Purpose:
There are lovely books on numerical modeling in Physics that are intended for a complete course. It is fascinating to me that there are very few basic introductory documents for this material. I guess that means I'm on my own here:) Now that you have created a simple analytic calculation in a Jupyter notebook I need to introduce the basic tool of the trade for most modeling. That tool is called iteration and works roughly like this. If I know the condition of my object at a point in time (position, velocity, and forces) I can predict where it will be a short time later ASSUMING everything remains constant. This allows me to use my basic physics tools for a short period of time. I then stop and recalculate the forces (and accelerations) in the problem and then 'step' forward another increment of time. This is exactly like using Riemann sums to find areas under a curve.
This may make perfect sense conceptually but there are lots of things to trip over when you set up the code to make this happen. In essense you start a some moment in time that is usually labelled '0' and work you way forward to '1', '2', '3',.... etc etc. Keeping track of all of these individual points requires the use of 'vectors' which are a subset of a python creature called an array. Because you will be doing the same calculation over and over again as you move from point to point learning about loops will be critical. Having created this array of information describing the position and velocity of the object we will want to plot it out which means we need to learn a little about plotting as well..
This weeks lab will feel like a big step up and we will need to communicate effectively to keep things on track.
Thanks in advance.....
Process:
We will start this exploration by going through much of the Toast2.1 notebook that you can download from the Jupyter files webpage. Ideally you will have already done so and are following along. In this lab you will iteratively calculate the trajectory of an ideal physics ball. This means no friction etc etc.

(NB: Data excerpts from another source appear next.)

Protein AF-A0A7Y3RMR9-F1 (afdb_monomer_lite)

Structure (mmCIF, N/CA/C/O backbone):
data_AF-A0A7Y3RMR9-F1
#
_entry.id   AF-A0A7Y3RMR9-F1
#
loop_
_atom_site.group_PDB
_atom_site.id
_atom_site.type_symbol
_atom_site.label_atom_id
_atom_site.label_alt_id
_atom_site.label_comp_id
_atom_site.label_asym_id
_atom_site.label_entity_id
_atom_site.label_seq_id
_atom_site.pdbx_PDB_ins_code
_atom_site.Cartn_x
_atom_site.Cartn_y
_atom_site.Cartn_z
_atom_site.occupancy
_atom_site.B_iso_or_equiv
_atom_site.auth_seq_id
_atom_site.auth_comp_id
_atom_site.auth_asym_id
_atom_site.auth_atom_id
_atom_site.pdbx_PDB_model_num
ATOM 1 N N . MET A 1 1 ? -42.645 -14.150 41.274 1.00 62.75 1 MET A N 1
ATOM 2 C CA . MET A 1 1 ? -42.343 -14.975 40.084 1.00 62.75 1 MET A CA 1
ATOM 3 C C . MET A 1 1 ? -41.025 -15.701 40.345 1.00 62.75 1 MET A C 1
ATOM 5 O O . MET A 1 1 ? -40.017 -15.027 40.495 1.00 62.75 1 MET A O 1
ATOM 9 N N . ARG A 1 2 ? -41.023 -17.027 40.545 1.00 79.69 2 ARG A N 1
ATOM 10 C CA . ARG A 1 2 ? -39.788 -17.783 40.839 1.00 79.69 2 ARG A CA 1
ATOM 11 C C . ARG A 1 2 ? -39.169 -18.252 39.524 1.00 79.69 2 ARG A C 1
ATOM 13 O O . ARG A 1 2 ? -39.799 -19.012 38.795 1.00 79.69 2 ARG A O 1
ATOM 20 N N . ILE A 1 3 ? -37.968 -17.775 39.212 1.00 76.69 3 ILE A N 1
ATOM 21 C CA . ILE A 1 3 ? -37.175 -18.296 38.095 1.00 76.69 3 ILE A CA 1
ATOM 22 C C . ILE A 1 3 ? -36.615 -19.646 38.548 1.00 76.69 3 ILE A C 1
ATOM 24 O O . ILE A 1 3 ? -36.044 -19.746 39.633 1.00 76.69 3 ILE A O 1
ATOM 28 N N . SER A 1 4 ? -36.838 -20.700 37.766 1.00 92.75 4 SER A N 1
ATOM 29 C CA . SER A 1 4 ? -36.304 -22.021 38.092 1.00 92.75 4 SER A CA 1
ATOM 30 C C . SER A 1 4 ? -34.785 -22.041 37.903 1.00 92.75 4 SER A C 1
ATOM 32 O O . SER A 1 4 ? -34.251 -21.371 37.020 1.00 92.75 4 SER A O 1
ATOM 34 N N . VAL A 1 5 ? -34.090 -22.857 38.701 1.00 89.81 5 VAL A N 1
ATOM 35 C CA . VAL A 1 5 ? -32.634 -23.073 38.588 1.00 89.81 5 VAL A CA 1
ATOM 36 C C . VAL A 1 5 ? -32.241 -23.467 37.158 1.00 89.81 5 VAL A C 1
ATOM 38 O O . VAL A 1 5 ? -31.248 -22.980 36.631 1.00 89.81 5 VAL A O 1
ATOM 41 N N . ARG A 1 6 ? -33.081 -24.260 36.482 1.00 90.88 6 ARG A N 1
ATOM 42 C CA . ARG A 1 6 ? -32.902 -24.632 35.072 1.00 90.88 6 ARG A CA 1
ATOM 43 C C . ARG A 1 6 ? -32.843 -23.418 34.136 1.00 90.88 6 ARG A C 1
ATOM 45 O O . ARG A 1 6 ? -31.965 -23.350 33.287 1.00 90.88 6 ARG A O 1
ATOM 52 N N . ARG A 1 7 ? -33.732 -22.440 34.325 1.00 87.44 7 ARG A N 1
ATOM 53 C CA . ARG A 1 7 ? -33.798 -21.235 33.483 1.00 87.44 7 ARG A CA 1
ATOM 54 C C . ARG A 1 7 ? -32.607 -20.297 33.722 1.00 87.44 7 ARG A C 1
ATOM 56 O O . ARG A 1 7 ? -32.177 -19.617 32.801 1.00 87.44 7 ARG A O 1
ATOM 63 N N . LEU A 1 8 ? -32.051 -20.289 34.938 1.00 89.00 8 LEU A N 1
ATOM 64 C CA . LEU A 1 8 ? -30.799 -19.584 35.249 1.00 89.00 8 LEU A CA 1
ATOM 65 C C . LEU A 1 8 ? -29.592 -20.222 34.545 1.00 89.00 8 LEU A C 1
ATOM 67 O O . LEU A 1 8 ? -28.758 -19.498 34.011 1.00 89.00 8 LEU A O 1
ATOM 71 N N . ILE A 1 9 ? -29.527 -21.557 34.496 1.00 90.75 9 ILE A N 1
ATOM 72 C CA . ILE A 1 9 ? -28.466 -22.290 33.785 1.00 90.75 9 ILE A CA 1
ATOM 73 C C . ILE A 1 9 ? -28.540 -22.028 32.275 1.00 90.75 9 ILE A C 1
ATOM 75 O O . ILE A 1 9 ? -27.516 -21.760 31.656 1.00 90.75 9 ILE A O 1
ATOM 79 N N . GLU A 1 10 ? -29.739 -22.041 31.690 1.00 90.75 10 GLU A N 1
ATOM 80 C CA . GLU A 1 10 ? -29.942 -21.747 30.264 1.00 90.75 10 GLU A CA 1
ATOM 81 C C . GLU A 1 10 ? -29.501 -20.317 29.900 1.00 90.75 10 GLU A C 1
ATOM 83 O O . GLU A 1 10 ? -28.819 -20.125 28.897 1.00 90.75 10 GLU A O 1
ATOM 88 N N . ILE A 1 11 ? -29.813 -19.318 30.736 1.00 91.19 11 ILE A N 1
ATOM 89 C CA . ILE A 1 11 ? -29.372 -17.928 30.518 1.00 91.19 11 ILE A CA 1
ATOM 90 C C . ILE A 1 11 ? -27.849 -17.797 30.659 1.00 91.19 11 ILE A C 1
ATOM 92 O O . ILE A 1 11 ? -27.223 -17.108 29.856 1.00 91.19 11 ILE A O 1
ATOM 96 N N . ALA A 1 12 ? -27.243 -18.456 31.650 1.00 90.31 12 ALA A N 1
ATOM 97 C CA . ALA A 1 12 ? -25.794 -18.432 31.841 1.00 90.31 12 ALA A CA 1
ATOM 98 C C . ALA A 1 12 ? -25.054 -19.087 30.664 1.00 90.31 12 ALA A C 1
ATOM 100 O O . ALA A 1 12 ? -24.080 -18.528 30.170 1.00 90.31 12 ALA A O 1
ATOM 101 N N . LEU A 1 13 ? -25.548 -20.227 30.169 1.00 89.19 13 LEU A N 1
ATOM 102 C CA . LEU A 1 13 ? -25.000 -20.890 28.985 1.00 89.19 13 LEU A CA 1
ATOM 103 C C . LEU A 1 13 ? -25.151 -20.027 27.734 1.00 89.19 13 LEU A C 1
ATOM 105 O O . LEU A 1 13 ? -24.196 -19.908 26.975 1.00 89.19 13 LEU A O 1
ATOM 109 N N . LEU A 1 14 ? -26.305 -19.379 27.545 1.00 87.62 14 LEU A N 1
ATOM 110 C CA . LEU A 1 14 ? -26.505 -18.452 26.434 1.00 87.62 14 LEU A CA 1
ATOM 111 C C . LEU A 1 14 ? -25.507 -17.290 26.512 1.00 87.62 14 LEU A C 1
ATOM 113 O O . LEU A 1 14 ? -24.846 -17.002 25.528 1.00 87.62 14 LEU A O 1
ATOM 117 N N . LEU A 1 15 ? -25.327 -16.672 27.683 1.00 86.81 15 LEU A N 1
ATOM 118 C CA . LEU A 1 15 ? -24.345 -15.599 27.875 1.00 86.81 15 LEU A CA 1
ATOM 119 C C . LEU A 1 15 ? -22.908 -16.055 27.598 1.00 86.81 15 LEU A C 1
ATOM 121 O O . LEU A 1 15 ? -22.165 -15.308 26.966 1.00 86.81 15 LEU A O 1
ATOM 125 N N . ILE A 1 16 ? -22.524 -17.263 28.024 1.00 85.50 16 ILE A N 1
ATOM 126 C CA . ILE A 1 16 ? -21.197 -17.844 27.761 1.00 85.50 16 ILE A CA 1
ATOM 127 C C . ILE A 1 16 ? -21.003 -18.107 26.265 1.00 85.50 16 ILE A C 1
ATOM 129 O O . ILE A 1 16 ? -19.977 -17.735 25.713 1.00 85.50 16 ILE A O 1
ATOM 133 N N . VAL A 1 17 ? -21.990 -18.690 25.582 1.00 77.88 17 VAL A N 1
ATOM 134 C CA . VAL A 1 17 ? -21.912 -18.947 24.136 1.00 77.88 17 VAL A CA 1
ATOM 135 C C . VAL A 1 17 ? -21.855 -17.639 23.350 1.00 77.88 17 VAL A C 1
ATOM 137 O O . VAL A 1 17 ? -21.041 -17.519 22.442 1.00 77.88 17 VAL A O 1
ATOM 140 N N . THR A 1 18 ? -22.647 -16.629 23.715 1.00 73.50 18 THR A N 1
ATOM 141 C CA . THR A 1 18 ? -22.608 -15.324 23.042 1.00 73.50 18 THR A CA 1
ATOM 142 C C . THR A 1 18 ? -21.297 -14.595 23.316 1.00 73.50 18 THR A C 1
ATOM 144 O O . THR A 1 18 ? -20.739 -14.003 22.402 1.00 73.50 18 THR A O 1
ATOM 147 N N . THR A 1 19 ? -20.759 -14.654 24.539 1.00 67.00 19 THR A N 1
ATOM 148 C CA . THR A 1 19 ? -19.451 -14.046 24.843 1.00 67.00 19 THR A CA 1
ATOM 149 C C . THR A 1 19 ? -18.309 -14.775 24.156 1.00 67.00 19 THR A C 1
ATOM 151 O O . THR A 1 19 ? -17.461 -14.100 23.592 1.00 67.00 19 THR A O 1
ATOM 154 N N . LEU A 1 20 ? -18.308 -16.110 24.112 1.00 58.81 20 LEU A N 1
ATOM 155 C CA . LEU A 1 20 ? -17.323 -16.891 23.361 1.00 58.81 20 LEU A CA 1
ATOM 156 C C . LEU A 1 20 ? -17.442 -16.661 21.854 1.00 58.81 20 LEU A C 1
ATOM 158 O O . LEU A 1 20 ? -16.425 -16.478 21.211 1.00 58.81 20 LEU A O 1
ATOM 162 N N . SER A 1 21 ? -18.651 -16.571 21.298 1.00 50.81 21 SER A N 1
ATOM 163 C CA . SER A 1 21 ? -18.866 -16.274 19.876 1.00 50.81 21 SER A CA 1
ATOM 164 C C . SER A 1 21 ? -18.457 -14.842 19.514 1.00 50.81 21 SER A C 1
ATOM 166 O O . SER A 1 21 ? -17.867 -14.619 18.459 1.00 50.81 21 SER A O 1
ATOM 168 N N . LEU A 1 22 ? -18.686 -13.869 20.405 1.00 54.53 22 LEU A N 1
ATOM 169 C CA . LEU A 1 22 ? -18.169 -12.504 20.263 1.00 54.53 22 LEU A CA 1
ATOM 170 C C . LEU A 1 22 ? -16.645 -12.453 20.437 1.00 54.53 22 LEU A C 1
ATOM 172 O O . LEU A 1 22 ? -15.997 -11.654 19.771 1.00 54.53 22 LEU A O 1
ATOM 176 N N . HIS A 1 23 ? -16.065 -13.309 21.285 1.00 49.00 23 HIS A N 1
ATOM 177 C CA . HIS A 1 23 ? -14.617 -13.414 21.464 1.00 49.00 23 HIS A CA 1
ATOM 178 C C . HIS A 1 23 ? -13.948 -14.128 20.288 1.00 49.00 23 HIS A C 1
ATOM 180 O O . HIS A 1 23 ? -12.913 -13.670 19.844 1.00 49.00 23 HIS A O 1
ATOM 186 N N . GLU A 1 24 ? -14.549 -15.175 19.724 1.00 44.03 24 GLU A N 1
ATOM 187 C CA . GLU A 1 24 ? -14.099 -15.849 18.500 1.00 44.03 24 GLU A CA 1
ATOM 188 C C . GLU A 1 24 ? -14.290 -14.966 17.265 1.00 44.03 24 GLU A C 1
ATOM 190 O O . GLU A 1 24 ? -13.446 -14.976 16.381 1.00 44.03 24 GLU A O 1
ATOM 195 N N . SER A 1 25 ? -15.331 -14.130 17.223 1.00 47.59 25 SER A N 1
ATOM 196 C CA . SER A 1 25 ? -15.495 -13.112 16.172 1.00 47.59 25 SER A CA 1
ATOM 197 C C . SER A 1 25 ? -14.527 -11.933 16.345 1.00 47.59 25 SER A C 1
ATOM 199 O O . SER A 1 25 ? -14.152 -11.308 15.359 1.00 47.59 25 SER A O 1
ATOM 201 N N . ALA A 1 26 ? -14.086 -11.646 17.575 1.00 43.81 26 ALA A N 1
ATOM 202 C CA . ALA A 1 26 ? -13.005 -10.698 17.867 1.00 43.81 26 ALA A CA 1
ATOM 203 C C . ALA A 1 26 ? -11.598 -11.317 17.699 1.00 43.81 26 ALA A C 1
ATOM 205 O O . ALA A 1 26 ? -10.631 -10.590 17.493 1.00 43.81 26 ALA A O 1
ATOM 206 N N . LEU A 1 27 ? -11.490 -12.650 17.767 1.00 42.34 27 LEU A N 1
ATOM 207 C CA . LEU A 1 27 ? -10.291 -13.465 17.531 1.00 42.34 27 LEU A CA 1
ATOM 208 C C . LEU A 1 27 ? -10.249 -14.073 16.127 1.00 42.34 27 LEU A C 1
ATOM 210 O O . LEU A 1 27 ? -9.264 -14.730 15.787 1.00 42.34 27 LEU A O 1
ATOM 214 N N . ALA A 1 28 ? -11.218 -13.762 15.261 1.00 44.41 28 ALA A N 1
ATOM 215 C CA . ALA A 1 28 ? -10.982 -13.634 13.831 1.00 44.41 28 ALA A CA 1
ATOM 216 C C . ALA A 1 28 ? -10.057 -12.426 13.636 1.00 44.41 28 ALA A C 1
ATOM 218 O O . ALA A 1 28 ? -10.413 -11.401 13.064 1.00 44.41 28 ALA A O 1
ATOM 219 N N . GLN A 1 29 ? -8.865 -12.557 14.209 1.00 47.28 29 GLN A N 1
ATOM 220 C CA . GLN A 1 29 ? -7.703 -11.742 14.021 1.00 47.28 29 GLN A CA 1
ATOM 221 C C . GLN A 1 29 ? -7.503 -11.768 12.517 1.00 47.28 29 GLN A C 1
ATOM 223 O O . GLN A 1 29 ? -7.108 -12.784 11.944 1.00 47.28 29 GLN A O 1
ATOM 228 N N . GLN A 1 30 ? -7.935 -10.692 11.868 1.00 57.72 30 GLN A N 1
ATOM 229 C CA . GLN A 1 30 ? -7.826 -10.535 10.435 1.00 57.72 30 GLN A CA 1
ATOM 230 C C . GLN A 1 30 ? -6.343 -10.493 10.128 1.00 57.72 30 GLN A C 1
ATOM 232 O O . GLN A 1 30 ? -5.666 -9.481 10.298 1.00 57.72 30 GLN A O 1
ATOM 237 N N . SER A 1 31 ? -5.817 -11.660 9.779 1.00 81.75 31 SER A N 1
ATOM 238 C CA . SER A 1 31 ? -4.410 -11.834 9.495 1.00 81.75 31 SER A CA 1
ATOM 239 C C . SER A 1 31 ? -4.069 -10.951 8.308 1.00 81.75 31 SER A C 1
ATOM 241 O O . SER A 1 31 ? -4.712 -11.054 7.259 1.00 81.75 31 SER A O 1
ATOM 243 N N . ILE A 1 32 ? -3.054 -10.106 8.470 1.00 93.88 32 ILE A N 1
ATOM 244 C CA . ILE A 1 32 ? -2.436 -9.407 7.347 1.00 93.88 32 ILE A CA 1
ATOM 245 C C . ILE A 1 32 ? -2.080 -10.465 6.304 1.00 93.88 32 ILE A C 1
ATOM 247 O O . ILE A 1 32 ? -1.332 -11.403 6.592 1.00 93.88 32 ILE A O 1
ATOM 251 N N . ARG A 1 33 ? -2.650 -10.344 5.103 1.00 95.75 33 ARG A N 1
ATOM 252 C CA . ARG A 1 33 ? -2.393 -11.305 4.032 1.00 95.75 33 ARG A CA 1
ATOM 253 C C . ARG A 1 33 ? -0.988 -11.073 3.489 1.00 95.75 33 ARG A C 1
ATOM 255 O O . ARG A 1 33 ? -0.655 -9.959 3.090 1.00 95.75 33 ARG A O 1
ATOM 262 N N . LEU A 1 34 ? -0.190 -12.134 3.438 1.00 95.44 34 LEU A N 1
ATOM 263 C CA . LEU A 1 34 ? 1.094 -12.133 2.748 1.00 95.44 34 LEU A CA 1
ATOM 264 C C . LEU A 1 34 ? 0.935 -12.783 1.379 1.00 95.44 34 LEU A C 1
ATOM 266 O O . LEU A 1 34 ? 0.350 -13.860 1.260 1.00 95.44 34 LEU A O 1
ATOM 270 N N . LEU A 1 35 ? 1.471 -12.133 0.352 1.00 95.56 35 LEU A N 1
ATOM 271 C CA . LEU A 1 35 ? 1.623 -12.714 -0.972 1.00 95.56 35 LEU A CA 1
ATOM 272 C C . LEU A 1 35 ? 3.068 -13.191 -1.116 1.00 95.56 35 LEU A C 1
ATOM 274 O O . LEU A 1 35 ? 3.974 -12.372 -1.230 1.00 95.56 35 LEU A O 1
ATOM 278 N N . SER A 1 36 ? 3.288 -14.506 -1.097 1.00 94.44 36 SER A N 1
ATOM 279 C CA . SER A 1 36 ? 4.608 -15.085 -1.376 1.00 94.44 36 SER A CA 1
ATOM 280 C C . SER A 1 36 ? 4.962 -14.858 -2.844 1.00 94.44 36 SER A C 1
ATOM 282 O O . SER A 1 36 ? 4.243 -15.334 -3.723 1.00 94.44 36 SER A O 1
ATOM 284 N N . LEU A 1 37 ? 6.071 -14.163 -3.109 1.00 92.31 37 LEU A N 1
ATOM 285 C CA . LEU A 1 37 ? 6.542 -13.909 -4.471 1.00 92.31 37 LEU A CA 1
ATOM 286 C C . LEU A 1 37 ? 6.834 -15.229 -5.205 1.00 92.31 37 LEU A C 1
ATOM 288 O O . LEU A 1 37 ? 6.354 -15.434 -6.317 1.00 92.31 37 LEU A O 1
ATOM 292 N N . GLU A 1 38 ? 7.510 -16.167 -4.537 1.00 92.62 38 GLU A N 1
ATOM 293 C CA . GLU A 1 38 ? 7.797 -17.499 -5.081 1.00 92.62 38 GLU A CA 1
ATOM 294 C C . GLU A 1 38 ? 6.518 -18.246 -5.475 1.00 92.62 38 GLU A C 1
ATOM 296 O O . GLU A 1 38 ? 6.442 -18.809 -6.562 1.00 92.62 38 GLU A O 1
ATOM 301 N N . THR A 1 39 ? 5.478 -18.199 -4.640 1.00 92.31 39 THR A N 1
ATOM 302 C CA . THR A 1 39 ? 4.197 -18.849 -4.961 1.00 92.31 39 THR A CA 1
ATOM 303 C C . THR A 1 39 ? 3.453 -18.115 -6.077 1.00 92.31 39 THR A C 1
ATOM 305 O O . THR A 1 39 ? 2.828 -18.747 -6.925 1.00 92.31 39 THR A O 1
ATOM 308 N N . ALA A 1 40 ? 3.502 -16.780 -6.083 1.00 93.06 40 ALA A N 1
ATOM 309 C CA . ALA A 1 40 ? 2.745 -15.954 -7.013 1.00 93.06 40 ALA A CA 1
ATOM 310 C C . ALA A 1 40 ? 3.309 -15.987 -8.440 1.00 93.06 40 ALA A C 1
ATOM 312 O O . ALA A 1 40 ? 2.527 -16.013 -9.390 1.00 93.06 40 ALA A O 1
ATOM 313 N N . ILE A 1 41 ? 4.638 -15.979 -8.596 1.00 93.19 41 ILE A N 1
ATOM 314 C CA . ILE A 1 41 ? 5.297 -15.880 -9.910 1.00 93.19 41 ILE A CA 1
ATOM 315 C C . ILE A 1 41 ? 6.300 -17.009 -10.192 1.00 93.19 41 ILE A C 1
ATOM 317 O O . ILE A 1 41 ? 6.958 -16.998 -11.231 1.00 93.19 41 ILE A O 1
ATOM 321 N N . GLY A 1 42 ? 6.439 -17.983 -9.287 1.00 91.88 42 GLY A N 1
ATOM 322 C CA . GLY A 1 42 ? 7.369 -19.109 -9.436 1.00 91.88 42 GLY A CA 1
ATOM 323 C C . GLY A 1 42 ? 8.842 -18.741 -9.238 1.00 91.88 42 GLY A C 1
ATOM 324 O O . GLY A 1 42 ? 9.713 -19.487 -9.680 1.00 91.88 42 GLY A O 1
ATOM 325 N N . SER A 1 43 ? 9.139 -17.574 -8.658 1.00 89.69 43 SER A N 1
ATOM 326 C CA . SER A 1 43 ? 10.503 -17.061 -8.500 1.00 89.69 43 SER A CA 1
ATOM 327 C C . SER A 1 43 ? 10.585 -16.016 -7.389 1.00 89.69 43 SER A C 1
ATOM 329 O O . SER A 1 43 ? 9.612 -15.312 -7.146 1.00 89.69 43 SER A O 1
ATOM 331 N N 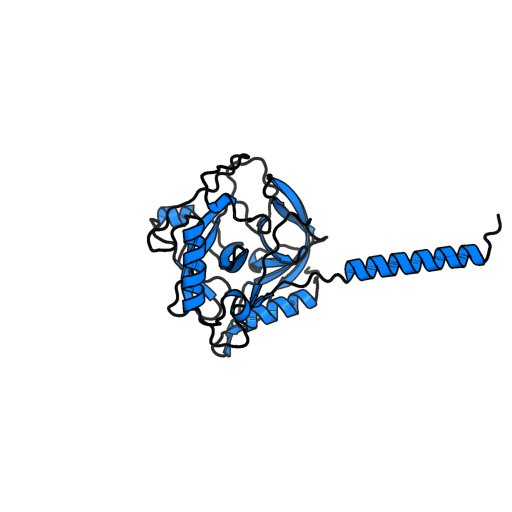. THR A 1 44 ? 11.747 -15.871 -6.753 1.00 88.25 44 THR A N 1
ATOM 332 C CA . THR A 1 44 ? 12.087 -14.721 -5.894 1.00 88.25 44 THR A CA 1
ATOM 333 C C . THR A 1 44 ? 12.926 -13.666 -6.626 1.00 88.25 44 THR A C 1
ATOM 335 O O . THR A 1 44 ? 13.319 -12.667 -6.033 1.00 88.25 44 THR A O 1
ATOM 338 N N . ASP A 1 45 ? 13.198 -13.867 -7.917 1.00 88.31 45 ASP A N 1
ATOM 339 C CA . ASP A 1 45 ? 14.013 -12.979 -8.745 1.00 88.31 45 ASP A CA 1
ATOM 340 C C . ASP A 1 45 ? 13.283 -11.650 -9.055 1.00 88.31 45 ASP A C 1
ATOM 342 O O . ASP A 1 45 ? 12.198 -11.673 -9.655 1.00 88.31 45 ASP A O 1
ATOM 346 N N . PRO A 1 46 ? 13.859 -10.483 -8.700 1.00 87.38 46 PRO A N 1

You will make a copy of your First Steps lab as a starting point for this weeks lab:
I: Dependencies: As I have learned from the style guide I sent you to the section where I import useful libraries and functions is called the dependencies section. This will remain the same for this lab.
II: Markdown Cell: Before any code cells describe your understanding of what is happening in that cell. Document any important learnings that are illustrated in the cell including links to python/numpy/matplotlib documentation or tutorials. If you 'borrow' code from some source be sure to acknowledge the original authors and add your own understanding.
III: Code Cell: Your initial conditions will remain the same but some of the variables you defined will now need to be arrays instead of single points. You will need to distinguish between your initial position and the vector which defines the evolving position of the ball. There will be similar issues with the velocity. Will gravity need to be adjusted?
IV: Code Cell: In the next cell you will define the arrays that describe the evolving position and velocity of the ball. We will talk in class about issues of array 'length' relative to the number of iterations you are planning to do.
V: Code Cell: "Code your algorithm" for determining where the ball is one time step later. Start by using two explicit moments, 0 and 1, so you can see if the calculation makes sense (see next expectation). Check your result manually for consistency and units.
VI: Debug: As you develop the iterative algorithm you will write into your code some debugging print statements that allow you to watch what is happening as your code executes. When the cell is working as you desire then you will comment out (but leave it there so I can see it!) the debugging code.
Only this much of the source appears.